Hi again, I wondered if anyone had a Joinery Company they have used for a cat run previously?

I can see some on Ebay but they all around £300/400 then delivery and then building up so it comes to around the £500 mark, which I will pay (should I have to) but just wondered if there was a cheaper alternative?

I am also going to call around a few local joiners and see what they think.

The other option was, we have a shed and a play-house, we could use the play-house for the lawn-mower and we could build onto the shed, ie build the wire bit in front of shed. I would have to* empty the shed* though and that's a whole another job in itself

I quite the ones purposely built for cats without the yucky shed at the end, although it may look better with some varnish?!

Thanks in advance for any help.

I have had 3 people tell me they will build me one (for next to nothing, of course)  in the last year and to date nothing has happened!
Hmmm


----------



## scosha37 (Feb 24, 2008)

Hi there...
I hate when you cant find what you want..:cursing:

I found this **** for my rabbits and it also says they do cat runs...and its free delivery....

Google Image Result for http://www.ideas-4-pets.com/bmz_cache/4/4ba40a70b91a34f11e90bb968ae5b142.image.150x112.jpg


----------



## Milly22 (Sep 15, 2008)

Wow I just seen one and it *is* free delivery £181.00. Very Very cheap.
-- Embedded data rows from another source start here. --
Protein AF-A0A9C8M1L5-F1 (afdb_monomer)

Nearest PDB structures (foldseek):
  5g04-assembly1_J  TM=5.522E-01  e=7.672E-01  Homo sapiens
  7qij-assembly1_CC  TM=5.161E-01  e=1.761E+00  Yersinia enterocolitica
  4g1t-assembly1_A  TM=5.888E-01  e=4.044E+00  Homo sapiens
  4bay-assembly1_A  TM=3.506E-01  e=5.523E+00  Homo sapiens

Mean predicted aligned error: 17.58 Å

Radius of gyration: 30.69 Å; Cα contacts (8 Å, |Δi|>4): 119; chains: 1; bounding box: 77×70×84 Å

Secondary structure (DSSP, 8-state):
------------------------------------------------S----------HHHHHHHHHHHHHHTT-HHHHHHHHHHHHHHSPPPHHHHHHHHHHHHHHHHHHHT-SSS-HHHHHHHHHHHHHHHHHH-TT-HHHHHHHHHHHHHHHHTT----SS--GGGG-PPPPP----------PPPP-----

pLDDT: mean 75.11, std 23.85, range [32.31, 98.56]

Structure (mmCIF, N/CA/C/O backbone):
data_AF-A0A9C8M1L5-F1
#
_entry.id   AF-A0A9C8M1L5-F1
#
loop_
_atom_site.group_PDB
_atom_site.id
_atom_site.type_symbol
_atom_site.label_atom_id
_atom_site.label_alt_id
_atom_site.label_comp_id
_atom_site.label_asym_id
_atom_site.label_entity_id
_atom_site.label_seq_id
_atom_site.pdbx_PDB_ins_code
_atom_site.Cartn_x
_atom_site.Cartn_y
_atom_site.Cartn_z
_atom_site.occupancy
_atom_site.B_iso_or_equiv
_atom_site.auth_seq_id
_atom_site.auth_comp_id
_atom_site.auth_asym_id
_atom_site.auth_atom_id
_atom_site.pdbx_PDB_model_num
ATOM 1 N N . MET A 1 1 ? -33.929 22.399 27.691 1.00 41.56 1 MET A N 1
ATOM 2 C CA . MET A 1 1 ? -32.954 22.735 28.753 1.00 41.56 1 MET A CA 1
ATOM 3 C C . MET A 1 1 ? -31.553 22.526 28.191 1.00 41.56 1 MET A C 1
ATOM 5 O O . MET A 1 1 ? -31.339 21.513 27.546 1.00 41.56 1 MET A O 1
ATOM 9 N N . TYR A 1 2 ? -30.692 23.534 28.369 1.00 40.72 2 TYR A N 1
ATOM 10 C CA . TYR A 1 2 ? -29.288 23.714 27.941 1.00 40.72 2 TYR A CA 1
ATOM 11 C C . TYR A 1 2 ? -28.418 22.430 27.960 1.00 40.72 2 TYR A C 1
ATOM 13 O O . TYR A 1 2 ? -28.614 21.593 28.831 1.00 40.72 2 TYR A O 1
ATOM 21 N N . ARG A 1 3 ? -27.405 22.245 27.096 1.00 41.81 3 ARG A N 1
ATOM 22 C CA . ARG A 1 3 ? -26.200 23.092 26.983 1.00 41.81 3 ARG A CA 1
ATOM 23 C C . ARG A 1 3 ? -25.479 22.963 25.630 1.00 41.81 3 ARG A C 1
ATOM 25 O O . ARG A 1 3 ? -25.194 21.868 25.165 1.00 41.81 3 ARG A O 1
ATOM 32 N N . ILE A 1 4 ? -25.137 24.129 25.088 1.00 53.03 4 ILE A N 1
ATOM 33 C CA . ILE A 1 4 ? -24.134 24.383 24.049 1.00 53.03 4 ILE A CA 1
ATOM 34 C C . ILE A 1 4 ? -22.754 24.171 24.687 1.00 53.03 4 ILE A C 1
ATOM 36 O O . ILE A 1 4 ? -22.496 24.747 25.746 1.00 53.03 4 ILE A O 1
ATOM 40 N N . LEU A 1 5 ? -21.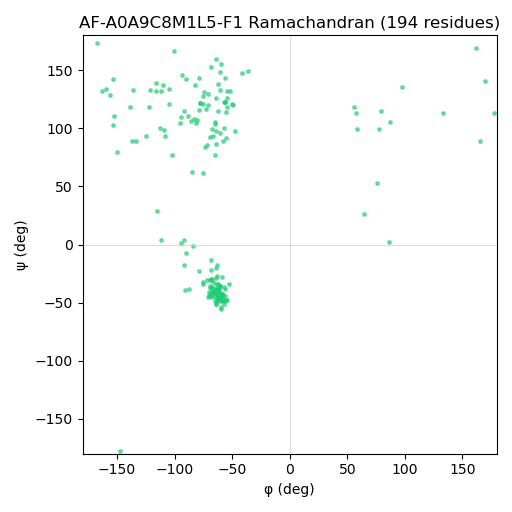882 23.373 24.065 1.00 52.97 5 LEU A N 1
ATOM 41 C CA . LEU A 1 5 ? -20.463 23.307 24.418 1.00 52.97 5 LEU A CA 1
ATOM 42 C C . LEU A 1 5 ? -19.646 23.879 23.257 1.00 52.97 5 LEU A C 1
ATOM 44 O O . LEU A 1 5 ? -19.433 23.237 22.234 1.00 52.97 5 LEU A O 1
ATOM 48 N N . THR A 1 6 ? -19.242 25.130 23.433 1.00 49.69 6 THR A N 1
ATOM 49 C CA . THR A 1 6 ? -18.315 25.868 22.578 1.00 49.69 6 THR A CA 1
ATOM 50 C C . THR A 1 6 ? -16.898 25.366 22.851 1.00 49.69 6 THR A C 1
ATOM 52 O O . THR A 1 6 ? -16.436 25.469 23.987 1.00 49.69 6 THR A O 1
ATOM 55 N N . ILE A 1 7 ? -16.197 24.849 21.840 1.00 62.06 7 ILE A N 1
ATOM 56 C CA . ILE A 1 7 ? -14.764 24.538 21.939 1.00 62.06 7 ILE A CA 1
ATOM 57 C C . ILE A 1 7 ? -13.979 25.606 21.174 1.00 62.06 7 ILE A C 1
ATOM 59 O O . ILE A 1 7 ? -14.194 25.842 19.988 1.00 62.06 7 ILE A O 1
ATOM 63 N N . PHE A 1 8 ? -13.099 26.279 21.914 1.00 46.03 8 PHE A N 1
ATOM 64 C CA . PHE A 1 8 ? -12.125 27.257 21.448 1.00 46.03 8 PHE A CA 1
ATOM 65 C C . PHE A 1 8 ? -10.957 26.543 20.757 1.00 46.03 8 PHE A C 1
ATOM 67 O O . PHE A 1 8 ? -10.323 25.688 21.370 1.00 46.03 8 PHE A O 1
ATOM 74 N N . PHE A 1 9 ? -10.616 26.942 19.531 1.00 50.03 9 PHE A N 1
ATOM 75 C CA . PHE A 1 9 ? -9.325 26.609 18.928 1.00 50.03 9 PHE A CA 1
ATOM 76 C C . PHE A 1 9 ? -8.321 27.726 19.227 1.00 50.03 9 PHE A C 1
ATOM 78 O O . PHE A 1 9 ? -8.476 28.861 18.777 1.00 50.03 9 PHE A O 1
ATOM 85 N N . ILE A 1 10 ? -7.292 27.393 20.005 1.00 50.81 10 ILE A N 1
ATOM 86 C CA . ILE A 1 10 ? -6.084 28.202 20.179 1.00 50.81 10 ILE A CA 1
ATOM 87 C C . ILE A 1 10 ? -5.110 27.766 19.082 1.00 50.81 10 ILE A C 1
ATOM 89 O O . ILE A 1 10 ? -4.598 26.651 19.119 1.00 50.81 10 ILE A O 1
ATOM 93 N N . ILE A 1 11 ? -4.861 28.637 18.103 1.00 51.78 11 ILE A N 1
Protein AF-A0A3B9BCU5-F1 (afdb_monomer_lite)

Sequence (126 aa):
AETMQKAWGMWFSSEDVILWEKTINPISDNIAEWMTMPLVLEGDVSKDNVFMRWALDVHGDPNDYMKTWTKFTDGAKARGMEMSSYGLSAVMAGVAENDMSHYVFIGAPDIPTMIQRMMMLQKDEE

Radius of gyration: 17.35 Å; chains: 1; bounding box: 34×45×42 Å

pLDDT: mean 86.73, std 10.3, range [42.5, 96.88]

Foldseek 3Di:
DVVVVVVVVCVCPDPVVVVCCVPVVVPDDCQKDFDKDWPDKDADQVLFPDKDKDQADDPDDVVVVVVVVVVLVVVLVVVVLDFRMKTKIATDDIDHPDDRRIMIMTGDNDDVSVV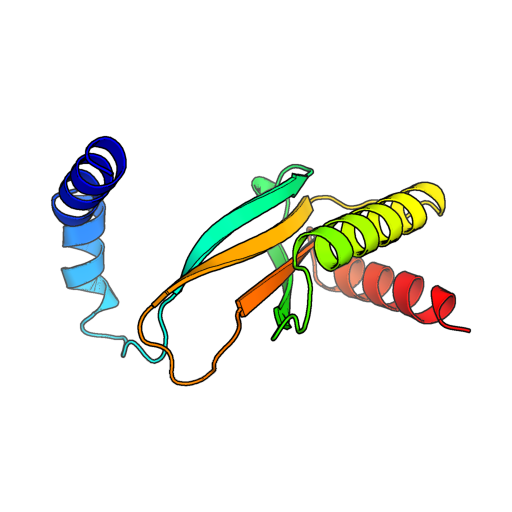VSVVSSVVVVD

Secondary structure (DSSP, 8-state):
-HHHHHHHHHHHTSHHHHHHHHHTGGG------EEEEEEEEEE-GGG-SEEEEEEE---S-HHHHHHHHHHHHHHHHHTT---SEEEEEEEEEE--SS---EEEEEEESSHHHHHHHHHHHHTT--

Structure (mmCIF, N/CA/C/O backbone):
data_AF-A0A3B9BCU5-F1
#
_entry.id   AF-A0A3B9BCU5-F1
#
loop_
_atom_site.group_PDB
_atom_site.id
_atom_site.type_symbol
_atom_site.label_atom_id
_atom_site.label_alt_id
_atom_site.label_comp_id
_atom_site.label_asym_id
_atom_site.label_entity_id
_atom_site.label_seq_id
_atom_site.pdbx_PDB_ins_code
_atom_site.Cartn_x
_atom_site.Cartn_y
_atom_site.Cartn_z
_atom_site.occupancy
_atom_site.B_iso_or_equiv
_atom_site.auth_seq_id
_atom_site.auth_comp_id
_atom_site.auth_asym_id
_atom_site.auth_atom_id
_atom_site.pdbx_PDB_model_num
ATOM 1 N N . ALA A 1 1 ? -9.697 3.816 -21.829 1.00 59.25 1 ALA A N 1
ATOM 2 C CA . ALA A 1 1 ? -8.350 4.103 -22.366 1.00 59.25 1 ALA A CA 1
ATOM 3 C C . ALA A 1 1 ? -8.086 5.608 -22.426 1.00 59.25 1 ALA A C 1
ATOM 5 O O . ALA A 1 1 ? -7.177 6.069 -21.753 1.00 59.25 1 ALA A O 1
ATOM 6 N N . GLU A 1 2 ? -8.917 6.381 -23.128 1.00 67.19 2 GLU A N 1
ATOM 7 C CA . GLU A 1 2 ? -8.744 7.835 -23.309 1.00 67.19 2 GLU A CA 1
ATOM 8 C C . GLU A 1 2 ? -8.736 8.639 -21.992 1.00 67.19 2 GLU A C 1
ATOM 10 O O . GLU A 1 2 ? -7.861 9.472 -21.772 1.00 67.19 2 GLU A O 1
ATOM 15 N N . THR A 1 3 ? -9.630 8.321 -21.048 1.00 75.12 3 THR A N 1
ATOM 16 C CA . THR A 1 3 ? -9.652 8.952 -19.713 1.00 75.12 3 THR A CA 1
ATOM 17 C C . THR A 1 3 ? -8.375 8.689 -18.911 1.00 75.12 3 THR A C 1
ATOM 19 O O . THR A 1 3 ? -7.870 9.595 -18.255 1.00 75.12 3 THR A O 1
ATOM 22 N N . MET A 1 4 ? -7.824 7.473 -19.000 1.00 68.62 4 MET A N 1
ATOM 23 C CA . MET A 1 4 ? -6.578 7.100 -18.318 1.00 68.62 4 MET A CA 1
ATOM 24 C C . MET A 1 4 ? -5.374 7.800 -18.946 1.00 68.62 4 MET A C 1
ATOM 26 O O . MET A 1 4 ? -4.556 8.348 -18.223 1.00 68.62 4 MET A O 1
ATOM 30 N N . GLN A 1 5 ? -5.295 7.860 -20.279 1.00 74.62 5 GLN A N 1
ATOM 31 C CA . GLN A 1 5 ? -4.236 8.598 -20.978 1.00 74.62 5 GLN A CA 1
ATOM 32 C C . GLN A 1 5 ? -4.260 10.091 -20.642 1.00 74.62 5 GLN A C 1
ATOM 34 O O . GLN A 1 5 ? -3.211 10.698 -20.442 1.00 74.62 5 GLN A O 1
ATOM 39 N N . LYS A 1 6 ? -5.453 10.682 -20.533 1.00 78.94 6 LYS A N 1
ATOM 40 C CA . LYS A 1 6 ? -5.605 12.079 -20.128 1.00 78.94 6 LYS A CA 1
ATOM 41 C C . LYS A 1 6 ? -5.172 12.307 -18.679 1.00 78.94 6 LYS A C 1
ATOM 43 O O . LYS A 1 6 ? -4.423 13.243 -18.426 1.00 78.94 6 LYS A O 1
ATOM 48 N N . ALA A 1 7 ? -5.609 11.457 -17.748 1.00 76.31 7 ALA A N 1
ATOM 49 C CA . ALA A 1 7 ? -5.190 11.530 -16.347 1.00 76.31 7 ALA A CA 1
ATOM 50 C C . ALA A 1 7 ? -3.667 11.370 -16.202 1.00 76.31 7 ALA A C 1
ATOM 52 O O . ALA A 1 7 ? -3.034 12.125 -15.471 1.00 76.31 7 ALA A O 1
ATOM 53 N N . TRP A 1 8 ? -3.080 10.454 -16.974 1.00 75.31 8 TRP A N 1
ATOM 54 C CA . TRP A 1 8 ? -1.638 10.240 -17.048 1.00 75.31 8 TRP A CA 1
ATOM 55 C C . TRP A 1 8 ? -0.906 11.489 -17.547 1.00 75.31 8 TRP A C 1
ATOM 57 O O . TRP A 1 8 ? -0.005 11.986 -16.883 1.00 75.31 8 TRP A O 1
ATOM 67 N N . GLY A 1 9 ? -1.340 12.061 -18.674 1.00 81.38 9 GLY A N 1
ATOM 68 C CA . GLY A 1 9 ? -0.764 13.302 -19.195 1.00 81.38 9 GLY A CA 1
ATOM 69 C C . GLY A 1 9 ? -0.856 14.460 -18.197 1.00 81.38 9 GLY A C 1
ATOM 70 O O . GLY A 1 9 ? 0.115 15.189 -18.020 1.00 81.38 9 GLY A O 1
ATOM 71 N N . MET A 1 10 ? -1.988 14.587 -17.495 1.00 85.25 10 MET A N 1
ATOM 72 C CA . MET A 1 10 ? -2.174 15.602 -16.453 1.00 85.25 10 MET A CA 1
ATOM 73 C C . MET A 1 10 ? -1.201 15.417 -15.284 1.00 85.25 10 MET A C 1
ATOM 75 O O . MET A 1 10 ? -0.601 16.401 -14.860 1.00 85.25 10 MET A O 1
ATOM 79 N N . TRP A 1 11 ? -1.001 14.183 -14.811 1.00 79.88 11 TRP A N 1
ATOM 80 C CA . TRP A 1 11 ? -0.056 13.865 -13.736 1.00 79.88 11 TRP A CA 1
ATOM 81 C C . TRP A 1 11 ? 1.375 14.299 -14.077 1.00 79.88 11 TRP A C 1
ATOM 83 O O . TRP A 1 11 ? 1.941 15.117 -13.356 1.00 79.88 11 TRP A O 1
ATOM 93 N N . PHE A 1 12 ? 1.931 13.851 -15.208 1.00 81.00 12 PHE A N 1
ATOM 94 C CA . PHE A 1 12 ? 3.314 14.182 -15.597 1.00 81.00 12 PHE A CA 1
ATOM 95 C C . PHE A 1 12 ? 3.529 15.666 -15.912 1.00 81.00 12 PHE A C 1
ATOM 97 O O . PHE A 1 12 ? 4.646 16.164 -15.826 1.00 81.00 12 PHE A O 1
ATOM 104 N N . SER A 1 13 ? 2.462 16.387 -16.261 1.00 87.25 13 SER A N 1
ATOM 105 C CA . SER A 1 13 ? 2.514 17.840 -16.457 1.00 87.25 13 SER A CA 1
ATOM 106 C C . SER A 1 13 ? 2.273 18.659 -15.183 1.00 87.25 13 SER A C 1
ATOM 108 O O . SER A 1 13 ? 2.322 19.887 -15.241 1.00 87.25 13 SER A O 1
ATOM 110 N N . SER A 1 14 ? 1.964 18.014 -14.054 1.00 92.62 14 SER A N 1
ATOM 111 C CA . SER A 1 14 ? 1.648 18.714 -12.808 1.00 92.62 14 SER A CA 1
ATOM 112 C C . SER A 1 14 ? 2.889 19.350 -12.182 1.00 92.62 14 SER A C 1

Thanks



scosha37 said:


> Hi there...
> I hate when you cant find what you want..:cursing:
> 
> I found this **** for my rabbits and it also says they do cat runs...and its free delivery....
> ...


----------



## Milly22 (Sep 15, 2008)

Oh and very nice for £649.00.

See, now I am getting greedy!


----------



## lauren001 (Jun 30, 2008)

Not free for Scotland though. 

Some of those cat runs advertised in the smaller sizes, I feel are very small for housing a cat. Too small really. (64" x 27" x 40") is quite ridiculous.

Not just this manufacturer, I see it all over.
Many cats although at the start they are house cats they do tend to end up spending long times in runs due to spraying, fighting and noise really. It is not fair to have small runs. They need more room.


----------



## Milly22 (Sep 15, 2008)

I agree. I had totally forgot I hired a Joiner for my work (2 days per week - childrens charity), he is quite grateful for me hiring for all our odd jobs so I called him, I have emailed him some pictures (our back garden is HUGE) so h is going to get back to me.

My brothers friend is also a joiner so my brother has been sent off with some pictures too.


----------